Deux expériences ont été réalisées : mille patients australiens, brésiliens, européens et nord-américains, chez lesquels les médicaments disponibles restent sans effet, ont servi de cobayes. Tous les sujets ont continué à prendre leur traitement. Les deux tiers d'entre eux se sont vus administrer, en plus, du T-20, à raison de deux injections quotidiennes.

*La première expérience a révélé que la charge virale de plus de 30% des patients sous T-20 avait baissé sensiblement au-dessous des niveaux de détection, après 24 semaines, contre seulement 16% des individus soumis aux anciens médicaments.

*Dans la seconde expérience, les taux étaient respectivement de 28% et 14%.Selon le professeur Bonaventura Clotet, responsable de la section sida à l'hôpital Germans Trias i Pujol de Barcelone et impliqué dans les recherches, le T20 est considéré par les scientifiques comme le médicament le plus complexe produit jusqu'à présent. T-20 est fabriqué par les laboratoires suisse Roche et américain Trimeris.
Cependant son coût prohibitif risque d'en limiter l'usage. On parle de 10 à 12 000 dollars par patient et par an". Un seul chiffre : chaque année, plus de trois millions de personnes atteintes du SIDA décèdent.
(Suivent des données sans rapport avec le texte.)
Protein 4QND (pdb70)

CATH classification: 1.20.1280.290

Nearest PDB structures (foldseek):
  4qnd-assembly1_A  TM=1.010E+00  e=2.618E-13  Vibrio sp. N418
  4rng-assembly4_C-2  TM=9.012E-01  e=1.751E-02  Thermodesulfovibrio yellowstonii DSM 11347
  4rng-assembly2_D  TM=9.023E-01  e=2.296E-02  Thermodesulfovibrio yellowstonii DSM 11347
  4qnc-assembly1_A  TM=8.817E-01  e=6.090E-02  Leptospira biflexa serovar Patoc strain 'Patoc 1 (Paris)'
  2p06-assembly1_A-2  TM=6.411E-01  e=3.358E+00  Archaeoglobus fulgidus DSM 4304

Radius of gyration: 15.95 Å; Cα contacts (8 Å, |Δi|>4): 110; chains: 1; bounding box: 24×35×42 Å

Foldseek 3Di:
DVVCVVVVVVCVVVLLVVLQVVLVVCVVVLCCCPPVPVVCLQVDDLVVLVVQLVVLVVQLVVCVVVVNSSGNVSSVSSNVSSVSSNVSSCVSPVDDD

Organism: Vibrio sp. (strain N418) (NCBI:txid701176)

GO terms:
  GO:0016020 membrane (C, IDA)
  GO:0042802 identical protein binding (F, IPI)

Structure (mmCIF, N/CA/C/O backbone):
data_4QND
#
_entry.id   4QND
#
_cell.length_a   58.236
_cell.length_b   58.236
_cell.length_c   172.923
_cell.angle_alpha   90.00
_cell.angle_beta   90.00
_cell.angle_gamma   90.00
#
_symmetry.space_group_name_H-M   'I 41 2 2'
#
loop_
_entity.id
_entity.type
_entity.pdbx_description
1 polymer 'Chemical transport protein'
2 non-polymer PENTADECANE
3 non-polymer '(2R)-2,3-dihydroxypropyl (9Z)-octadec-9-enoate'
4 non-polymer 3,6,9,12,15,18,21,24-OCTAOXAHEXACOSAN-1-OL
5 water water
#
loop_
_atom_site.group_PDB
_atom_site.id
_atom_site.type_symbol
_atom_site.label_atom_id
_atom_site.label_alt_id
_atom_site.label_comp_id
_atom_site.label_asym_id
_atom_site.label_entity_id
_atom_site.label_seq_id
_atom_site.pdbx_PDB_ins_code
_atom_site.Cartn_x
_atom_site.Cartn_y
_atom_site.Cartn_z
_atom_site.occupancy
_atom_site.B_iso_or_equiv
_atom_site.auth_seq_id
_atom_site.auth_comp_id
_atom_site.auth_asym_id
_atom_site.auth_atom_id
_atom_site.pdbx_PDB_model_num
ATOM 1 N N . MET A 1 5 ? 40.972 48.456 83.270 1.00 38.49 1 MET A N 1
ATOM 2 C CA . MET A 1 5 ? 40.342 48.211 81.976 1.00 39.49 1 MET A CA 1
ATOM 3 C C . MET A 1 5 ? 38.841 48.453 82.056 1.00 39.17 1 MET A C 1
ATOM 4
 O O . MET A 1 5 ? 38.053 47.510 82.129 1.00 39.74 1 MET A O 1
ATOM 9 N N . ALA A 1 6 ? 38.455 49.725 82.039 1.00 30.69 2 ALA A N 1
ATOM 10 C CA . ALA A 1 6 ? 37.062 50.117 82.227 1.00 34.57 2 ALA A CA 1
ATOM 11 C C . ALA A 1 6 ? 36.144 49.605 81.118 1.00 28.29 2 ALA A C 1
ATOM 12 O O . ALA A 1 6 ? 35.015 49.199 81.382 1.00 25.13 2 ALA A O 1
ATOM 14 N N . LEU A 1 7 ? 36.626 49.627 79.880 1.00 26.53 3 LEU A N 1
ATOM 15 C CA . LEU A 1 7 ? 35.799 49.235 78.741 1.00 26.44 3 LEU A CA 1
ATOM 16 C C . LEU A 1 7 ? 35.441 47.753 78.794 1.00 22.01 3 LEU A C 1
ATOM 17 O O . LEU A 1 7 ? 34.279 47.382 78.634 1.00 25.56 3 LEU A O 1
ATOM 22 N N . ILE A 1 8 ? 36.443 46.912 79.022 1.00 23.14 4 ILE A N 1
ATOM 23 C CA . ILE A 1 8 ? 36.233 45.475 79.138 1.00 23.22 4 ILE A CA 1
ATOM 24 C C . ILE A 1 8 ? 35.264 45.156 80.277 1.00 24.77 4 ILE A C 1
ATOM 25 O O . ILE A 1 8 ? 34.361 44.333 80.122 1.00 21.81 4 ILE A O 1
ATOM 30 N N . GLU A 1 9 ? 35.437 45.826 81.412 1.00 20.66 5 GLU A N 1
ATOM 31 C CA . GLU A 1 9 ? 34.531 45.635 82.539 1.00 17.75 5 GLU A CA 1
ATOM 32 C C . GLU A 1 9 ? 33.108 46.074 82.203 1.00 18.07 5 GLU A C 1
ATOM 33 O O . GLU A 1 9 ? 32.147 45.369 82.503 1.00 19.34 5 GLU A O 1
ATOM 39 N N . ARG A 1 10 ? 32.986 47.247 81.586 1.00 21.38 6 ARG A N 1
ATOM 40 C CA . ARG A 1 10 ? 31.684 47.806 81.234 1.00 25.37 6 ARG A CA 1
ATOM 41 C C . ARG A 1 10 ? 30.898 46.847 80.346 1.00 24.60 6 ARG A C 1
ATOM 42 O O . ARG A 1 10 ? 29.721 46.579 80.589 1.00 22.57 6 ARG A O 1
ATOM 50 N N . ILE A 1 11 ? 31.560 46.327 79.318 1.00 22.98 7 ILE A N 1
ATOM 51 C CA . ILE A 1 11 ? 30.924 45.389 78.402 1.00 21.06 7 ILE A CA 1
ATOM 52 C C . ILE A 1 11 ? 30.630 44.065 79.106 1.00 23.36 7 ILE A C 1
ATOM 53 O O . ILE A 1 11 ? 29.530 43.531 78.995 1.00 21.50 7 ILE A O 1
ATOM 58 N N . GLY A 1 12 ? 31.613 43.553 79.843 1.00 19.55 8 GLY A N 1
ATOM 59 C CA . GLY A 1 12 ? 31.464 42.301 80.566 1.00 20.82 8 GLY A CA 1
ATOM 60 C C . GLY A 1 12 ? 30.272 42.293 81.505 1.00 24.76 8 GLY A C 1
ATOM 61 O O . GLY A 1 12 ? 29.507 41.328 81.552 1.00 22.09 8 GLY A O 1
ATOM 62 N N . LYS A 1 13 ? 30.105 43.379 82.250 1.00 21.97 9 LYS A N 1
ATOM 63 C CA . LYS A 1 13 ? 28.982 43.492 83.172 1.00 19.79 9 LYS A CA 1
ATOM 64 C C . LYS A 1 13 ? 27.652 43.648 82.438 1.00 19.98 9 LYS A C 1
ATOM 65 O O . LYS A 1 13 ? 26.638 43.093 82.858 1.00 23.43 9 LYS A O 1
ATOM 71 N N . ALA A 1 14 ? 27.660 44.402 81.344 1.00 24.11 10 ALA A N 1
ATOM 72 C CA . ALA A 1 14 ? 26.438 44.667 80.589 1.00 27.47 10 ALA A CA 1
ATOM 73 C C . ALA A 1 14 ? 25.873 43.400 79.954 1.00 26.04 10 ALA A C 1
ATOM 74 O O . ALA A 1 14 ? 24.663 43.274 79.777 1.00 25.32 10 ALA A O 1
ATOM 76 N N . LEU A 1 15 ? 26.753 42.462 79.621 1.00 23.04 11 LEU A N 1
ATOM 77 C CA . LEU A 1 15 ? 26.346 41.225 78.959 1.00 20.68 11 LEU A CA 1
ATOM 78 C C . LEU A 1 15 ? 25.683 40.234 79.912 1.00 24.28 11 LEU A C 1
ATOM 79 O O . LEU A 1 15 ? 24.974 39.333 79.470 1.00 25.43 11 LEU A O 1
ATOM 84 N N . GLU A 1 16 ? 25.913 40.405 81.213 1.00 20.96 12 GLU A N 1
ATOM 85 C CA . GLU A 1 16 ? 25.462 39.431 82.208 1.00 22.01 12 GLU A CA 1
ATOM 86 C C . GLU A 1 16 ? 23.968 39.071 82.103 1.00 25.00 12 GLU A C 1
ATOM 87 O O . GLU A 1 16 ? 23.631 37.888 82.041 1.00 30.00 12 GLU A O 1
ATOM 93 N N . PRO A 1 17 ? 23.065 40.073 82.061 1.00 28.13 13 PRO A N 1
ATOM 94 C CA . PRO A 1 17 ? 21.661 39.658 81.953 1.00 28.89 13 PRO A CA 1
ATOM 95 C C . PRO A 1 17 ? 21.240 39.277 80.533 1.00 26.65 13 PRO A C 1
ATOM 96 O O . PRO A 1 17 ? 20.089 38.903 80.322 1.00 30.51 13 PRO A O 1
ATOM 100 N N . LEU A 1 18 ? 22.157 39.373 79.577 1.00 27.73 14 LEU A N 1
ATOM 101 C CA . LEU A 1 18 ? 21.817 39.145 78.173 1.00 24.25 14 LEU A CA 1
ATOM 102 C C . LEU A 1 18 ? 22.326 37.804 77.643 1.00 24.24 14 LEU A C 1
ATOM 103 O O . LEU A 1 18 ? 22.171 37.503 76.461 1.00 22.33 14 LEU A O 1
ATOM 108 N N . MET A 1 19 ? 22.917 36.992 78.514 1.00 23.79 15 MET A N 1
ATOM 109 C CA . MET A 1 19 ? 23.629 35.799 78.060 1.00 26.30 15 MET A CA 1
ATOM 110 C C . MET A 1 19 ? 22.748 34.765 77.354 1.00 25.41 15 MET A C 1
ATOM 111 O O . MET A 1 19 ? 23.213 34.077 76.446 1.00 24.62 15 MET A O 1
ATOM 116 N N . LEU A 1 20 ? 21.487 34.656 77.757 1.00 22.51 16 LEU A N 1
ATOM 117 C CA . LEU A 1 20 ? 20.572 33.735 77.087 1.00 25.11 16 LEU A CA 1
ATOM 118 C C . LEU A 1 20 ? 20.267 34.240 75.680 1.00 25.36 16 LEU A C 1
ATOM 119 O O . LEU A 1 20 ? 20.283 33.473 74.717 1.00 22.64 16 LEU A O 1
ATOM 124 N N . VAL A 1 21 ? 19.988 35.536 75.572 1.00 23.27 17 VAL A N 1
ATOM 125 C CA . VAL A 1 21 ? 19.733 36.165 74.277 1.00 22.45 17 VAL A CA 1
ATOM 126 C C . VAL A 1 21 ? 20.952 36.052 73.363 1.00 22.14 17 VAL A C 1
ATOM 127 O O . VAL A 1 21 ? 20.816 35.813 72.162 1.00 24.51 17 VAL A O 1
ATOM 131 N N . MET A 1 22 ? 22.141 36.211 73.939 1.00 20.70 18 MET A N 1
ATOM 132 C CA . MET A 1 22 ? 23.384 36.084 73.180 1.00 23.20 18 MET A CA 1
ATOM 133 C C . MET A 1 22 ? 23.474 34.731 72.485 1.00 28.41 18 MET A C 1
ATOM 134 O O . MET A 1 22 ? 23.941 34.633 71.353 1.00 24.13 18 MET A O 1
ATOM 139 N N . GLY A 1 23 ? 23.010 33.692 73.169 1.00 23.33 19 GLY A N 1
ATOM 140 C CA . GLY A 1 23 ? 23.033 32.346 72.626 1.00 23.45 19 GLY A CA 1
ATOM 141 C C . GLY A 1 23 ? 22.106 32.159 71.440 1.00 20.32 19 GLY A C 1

Actions sur la rétrotranscription


Approche médicamenteuse : les inhibiteurs de la transcriptase inverse (ITI).
Ce sont des molécules qui interviennent dans la cellule pour entraver l’action d’une enzyme virale, la transcriptase inverse ou RT, et empêcher ainsi la transcription de l’ ARN du virus en ADN viral qui parasite l’ ADN de la cellule hôte.
Ces produits ont été les premiers utilisés dans la lutte contre la multiplication du virus dans l’organisme dès les années 80 (AZT commercialisé en 1987, c'est un homologue de nucléotide qui inhibe l'action de la reverse transcriptase) et le début des années 90 (ddI, ddC).
La famille s’est agrandie, et l’on compte aujourd’hui près d’une dizaine d’inhibiteurs de la transcriptase inverse : AZT (Rétrovir®), ddI (Videx®), ddC (Hivid®), 3TC (Epivir®), d4T (Zérit®), AZT+3TC (Combivir®), névirapine (Viramune®), delavirdine (Rescriptor®), efavirenz (Sustiva®).
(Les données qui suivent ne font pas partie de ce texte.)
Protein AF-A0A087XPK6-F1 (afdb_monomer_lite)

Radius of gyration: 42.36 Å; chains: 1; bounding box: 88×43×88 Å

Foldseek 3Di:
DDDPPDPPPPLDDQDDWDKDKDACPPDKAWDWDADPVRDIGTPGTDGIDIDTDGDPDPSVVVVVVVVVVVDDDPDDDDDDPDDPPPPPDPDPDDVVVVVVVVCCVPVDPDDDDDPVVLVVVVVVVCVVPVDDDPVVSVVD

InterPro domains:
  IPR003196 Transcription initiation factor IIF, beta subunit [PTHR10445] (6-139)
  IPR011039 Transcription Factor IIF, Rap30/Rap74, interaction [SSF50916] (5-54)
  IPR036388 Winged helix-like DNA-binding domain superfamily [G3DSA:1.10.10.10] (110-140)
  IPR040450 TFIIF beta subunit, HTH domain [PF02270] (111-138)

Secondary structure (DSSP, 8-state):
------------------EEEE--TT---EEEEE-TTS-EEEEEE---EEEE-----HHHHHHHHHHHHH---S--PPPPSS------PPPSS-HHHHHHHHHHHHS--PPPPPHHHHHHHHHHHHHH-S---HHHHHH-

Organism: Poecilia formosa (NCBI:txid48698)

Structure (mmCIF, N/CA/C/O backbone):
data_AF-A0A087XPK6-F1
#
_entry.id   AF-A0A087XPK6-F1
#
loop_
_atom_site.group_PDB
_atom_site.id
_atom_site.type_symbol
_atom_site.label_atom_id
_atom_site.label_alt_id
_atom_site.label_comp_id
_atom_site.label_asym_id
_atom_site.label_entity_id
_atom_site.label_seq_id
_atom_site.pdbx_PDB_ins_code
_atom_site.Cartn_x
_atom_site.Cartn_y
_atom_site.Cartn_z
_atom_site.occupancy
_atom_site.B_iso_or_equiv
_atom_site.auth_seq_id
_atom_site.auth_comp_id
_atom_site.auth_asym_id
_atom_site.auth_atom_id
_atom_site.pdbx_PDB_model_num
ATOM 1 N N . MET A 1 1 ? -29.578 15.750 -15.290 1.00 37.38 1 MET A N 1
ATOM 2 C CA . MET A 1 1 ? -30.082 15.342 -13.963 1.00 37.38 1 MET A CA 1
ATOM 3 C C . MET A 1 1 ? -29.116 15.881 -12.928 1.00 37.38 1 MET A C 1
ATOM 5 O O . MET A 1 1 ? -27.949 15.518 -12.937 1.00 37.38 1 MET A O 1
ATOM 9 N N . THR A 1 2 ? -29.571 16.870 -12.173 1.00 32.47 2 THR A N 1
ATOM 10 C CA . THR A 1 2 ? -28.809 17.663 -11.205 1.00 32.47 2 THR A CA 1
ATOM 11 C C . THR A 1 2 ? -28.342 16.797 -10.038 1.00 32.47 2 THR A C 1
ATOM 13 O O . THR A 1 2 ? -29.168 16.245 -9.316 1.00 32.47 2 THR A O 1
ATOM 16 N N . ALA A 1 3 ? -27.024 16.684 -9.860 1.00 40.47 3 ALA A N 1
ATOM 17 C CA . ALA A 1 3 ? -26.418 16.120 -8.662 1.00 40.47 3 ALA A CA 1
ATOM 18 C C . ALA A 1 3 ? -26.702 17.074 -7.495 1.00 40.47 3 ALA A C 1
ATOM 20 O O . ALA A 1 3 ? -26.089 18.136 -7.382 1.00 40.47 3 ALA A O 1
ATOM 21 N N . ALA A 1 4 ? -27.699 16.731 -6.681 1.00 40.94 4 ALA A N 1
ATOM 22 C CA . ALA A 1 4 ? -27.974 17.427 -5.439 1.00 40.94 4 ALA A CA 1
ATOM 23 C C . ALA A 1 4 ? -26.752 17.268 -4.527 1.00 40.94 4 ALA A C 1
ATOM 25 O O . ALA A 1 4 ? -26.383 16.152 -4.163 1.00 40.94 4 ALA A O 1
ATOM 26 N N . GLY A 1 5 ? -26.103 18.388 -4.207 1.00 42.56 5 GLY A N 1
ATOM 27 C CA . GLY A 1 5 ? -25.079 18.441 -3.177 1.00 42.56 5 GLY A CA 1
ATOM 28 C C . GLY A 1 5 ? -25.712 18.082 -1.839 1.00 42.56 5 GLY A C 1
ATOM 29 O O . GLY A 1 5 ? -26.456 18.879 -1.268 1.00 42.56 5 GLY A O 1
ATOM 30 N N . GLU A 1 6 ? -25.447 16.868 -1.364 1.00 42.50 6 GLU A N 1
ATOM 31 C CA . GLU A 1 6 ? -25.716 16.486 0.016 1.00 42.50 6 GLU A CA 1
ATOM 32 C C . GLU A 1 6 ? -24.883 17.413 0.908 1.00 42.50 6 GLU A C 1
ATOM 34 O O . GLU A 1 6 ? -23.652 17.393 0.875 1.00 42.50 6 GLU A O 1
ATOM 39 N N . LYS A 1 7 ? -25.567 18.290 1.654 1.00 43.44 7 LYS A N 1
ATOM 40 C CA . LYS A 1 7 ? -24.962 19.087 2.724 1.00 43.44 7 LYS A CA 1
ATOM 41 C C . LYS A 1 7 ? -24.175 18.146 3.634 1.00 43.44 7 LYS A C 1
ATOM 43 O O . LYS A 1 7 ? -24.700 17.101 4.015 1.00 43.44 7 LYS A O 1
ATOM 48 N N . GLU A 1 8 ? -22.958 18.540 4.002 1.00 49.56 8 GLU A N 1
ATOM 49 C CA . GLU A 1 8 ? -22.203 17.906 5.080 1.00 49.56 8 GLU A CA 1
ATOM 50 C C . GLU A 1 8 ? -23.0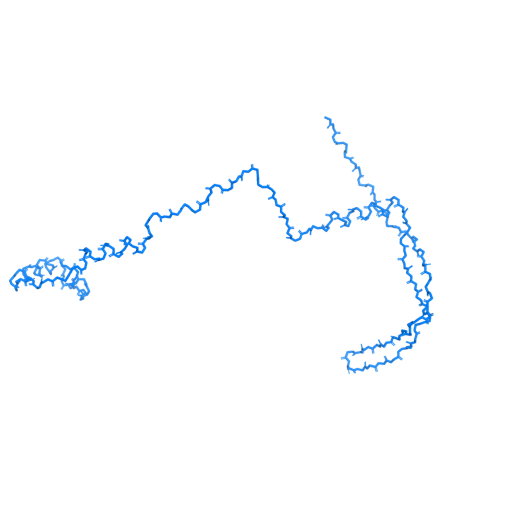15 18.006 6.381 1.00 49.56 8 GLU A C 1
ATOM 52 O O . GLU A 1 8 ? -22.906 18.965 7.142 1.00 49.56 8 GLU A O 1
ATOM 57 N N . GLU A 1 9 ? -23.893 17.033 6.626 1.00 57.69 9 GLU A N 1
ATOM 58 C CA . GLU A 1 9 ? -24.398 16.771 7.965 1.00 57.69 9 GLU A CA 1
ATOM 59 C C . GLU A 1 9 ? -23.185 16.480 8.842 1.00 57.69 9 GLU A C 1
ATOM 61 O O . GLU A 1 9 ? -22.399 15.572 8.554 1.00 57.69 9 GLU A O 1
ATOM 66 N N . SER A 1 10 ? -23.024 17.271 9.899 1.00 59.88 10 SER A N 1
ATOM 67 C CA . SER A 1 10 ? -21.966 17.088 10.880 1.00 59.88 10 SER A CA 1
ATOM 68 C C . SER A 1 10 ? -21.947 15.631 11.346 1.00 59.88 10 SER A C 1
ATOM 70 O O . SER A 1 10 ? -22.915 15.105 11.897 1.00 59.88 10 SER A O 1
ATOM 72 N N . LEU A 1 11 ? -20.834 14.946 11.075 1.00 64.75 11 LEU A N 1
ATOM 73 C CA . LEU A 1 11 ? -20.634 13.551 11.450 1.00 64.75 11 LEU A CA 1
ATOM 74 C C . LEU A 1 11 ? -20.562 13.461 12.973 1.00 64.75 11 LEU A C 1
ATOM 76 O O . LEU A 1 11 ? -19.511 13.658 13.579 1.00 64.75 11 LEU A O 1
ATOM 80 N N . GLN A 1 12 ? -21.694 13.187 13.609 1.00 70.88 12 GLN A N 1
ATOM 81 C CA . GLN A 1 12 ? -21.736 13.006 15.048 1.00 70.88 12 GLN A CA 1
ATOM 82 C C . GLN A 1 12 ? -21.210 11.609 15.388 1.00 70.88 12 GLN A C 1
ATOM 84 O O . GLN A 1 12 ? -21.814 10.596 15.027 1.00 70.88 12 GLN A O 1
ATOM 89 N N . ALA A 1 13 ? -20.064 11.555 16.071 1.00 68.75 13 ALA A N 1
ATOM 90 C CA . ALA A 1 13 ? -19.508 10.300 16.558 1.00 68.75 13 ALA A CA 1
ATOM 91 C C . ALA A 1 13 ? -20.503 9.621 17.524 1.00 68.75 13 ALA A C 1
ATOM 93 O O . ALA A 1 13 ? -21.116 10.316 18.347 1.00 68.75 13 ALA A O 1
ATOM 94 N N . PRO A 1 14 ? -20.680 8.288 17.450 1.00 73.69 14 PRO A N 1
ATOM 95 C CA . PRO A 1 14 ? -21.504 7.561 18.409 1.00 73.69 14 PRO A CA 1
ATOM 96 C C . PRO A 1 14 ? -21.019 7.825 19.837 1.00 73.69 14 PRO A C 1
ATOM 98 O O . PRO A 1 14 ? -19.813 7.828 20.089 1.00 73.69 14 PRO A O 1
ATOM 101 N N . ARG A 1 15 ? -21.961 8.084 20.751 1.00 78.12 15 ARG A N 1
ATOM 102 C CA . ARG A 1 15 ? -21.672 8.452 22.149 1.00 78.12 15 ARG A CA 1
ATOM 103 C C . ARG A 1 15 ? -21.716 7.271 23.113 1.00 78.12 15 ARG A C 1
ATOM 105 O O . ARG A 1 15 ? -21.101 7.338 24.169 1.00 78.12 15 ARG A O 1
ATOM 112 N N . GLU A 1 16 ? -22.419 6.206 22.749 1.00 82.38 16 GLU A N 1
ATOM 113 C CA . GLU A 1 16 ? -22.611 5.031 23.594 1.00 82.38 16 GLU A CA 1
ATOM 114 C C . GLU A 1 16 ? -21.893 3.820 23.001 1.00 82.38 16 GLU A C 1
ATOM 116 O O . GLU A 1 16 ? -22.035 3.515 21.813 1.00 82.38 16 GLU A O 1
ATOM 121 N N . TYR A 1 17 ? -21.133 3.129 23.851 1.00 85.69 17 TYR A N 1
ATOM 122 C CA . TYR A 1 17 ? -20.399 1.917 23.504 1.00 85.69 17 TYR A CA 1
ATOM 123 C C . TYR A 1 17 ? -20.650 0.847 24.569 1.00 85.69 17 TYR A C 1
ATOM 125 O O . TYR A 1 17 ? -20.014 0.876 25.626 1.00 85.69 17 TYR A O 1
ATOM 133 N N . PRO A 1 18 ? -21.591 -0.082 24.339 1.00 91.19 18 PRO A N 1
ATOM 134 C CA . PRO A 1 18 ? -21.826 -1.176 25.267 1.00 91.19 18 PRO A CA 1
ATOM 135 C C . PRO A 1 18 ? -20.620 -2.121 25.337 1.00 91.19 18 PRO A C 1
ATOM 137 O O . PRO A 1 18 ? -19.994 -2.456 24.324 1.00 91.19 18 PRO A O 1
ATOM 140 N N . PHE A 1 19 ? -20.337 -2.604 26.546 1.00 94.19 19 PHE A N 1
ATOM 141 C CA . PHE A 1 19 ? -19.374 -3.675 26.772 1.00 94.19 19 PHE A CA 1
ATOM 142 C C . PHE A 1 19 ? -20.063 -5.033 26.796 1.00 94.19 19 PHE A C 1
ATOM 144 O O . PHE A 1 19 ? -21.032 -5.249 27.519 1.00 94.19 19 PHE A O 1
ATOM 151 N N . THR A 1 20 ? -19.528 -5.965 26.010 1.00 92.62 20 THR A N 1
ATOM 152 C CA . THR A 1 20 ? -19.900 -7.380 26.076 1.00 92.62 20 THR A CA 1
ATOM 153 C C . THR A 1 20 ? -18.864 -8.113 26.919 1.00 92.62 20 THR A C 1
ATOM 155 O O . THR A 1 20 ? -17.691 -8.157 26.548 1.00 92.62 20 THR A O 1
ATOM 158 N N . MET A 1 21 ? -19.286 -8.656 28.061 1.00 92.62 21 MET A N 1
ATOM 159 C CA . MET A 1 21 ? -18.412 -9.395 28.975 1.00 92.62 21 MET A CA 1
ATOM 160 C C . MET A 1 21 ? -18.171 -10.823 28.470 1.00 92.62 21 MET A C 1
ATOM 162 O O . MET A 1 21 ? -19.091 -11.488 28.001 1.00 92.62 21 MET A O 1
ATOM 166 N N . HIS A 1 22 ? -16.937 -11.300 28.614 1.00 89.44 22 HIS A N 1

Approche par thérapie génique : la production d'anticorps intracellulaires

Principe : Les anticorps (AC) que produisent nos lymphocytes B (LB) pendant les réactions immunitaires à médiation humorale sont des protéines extrêmement complexes, avec 2 chaînes lourdes et deux chaînes légères, reliées par des ponts disulfure.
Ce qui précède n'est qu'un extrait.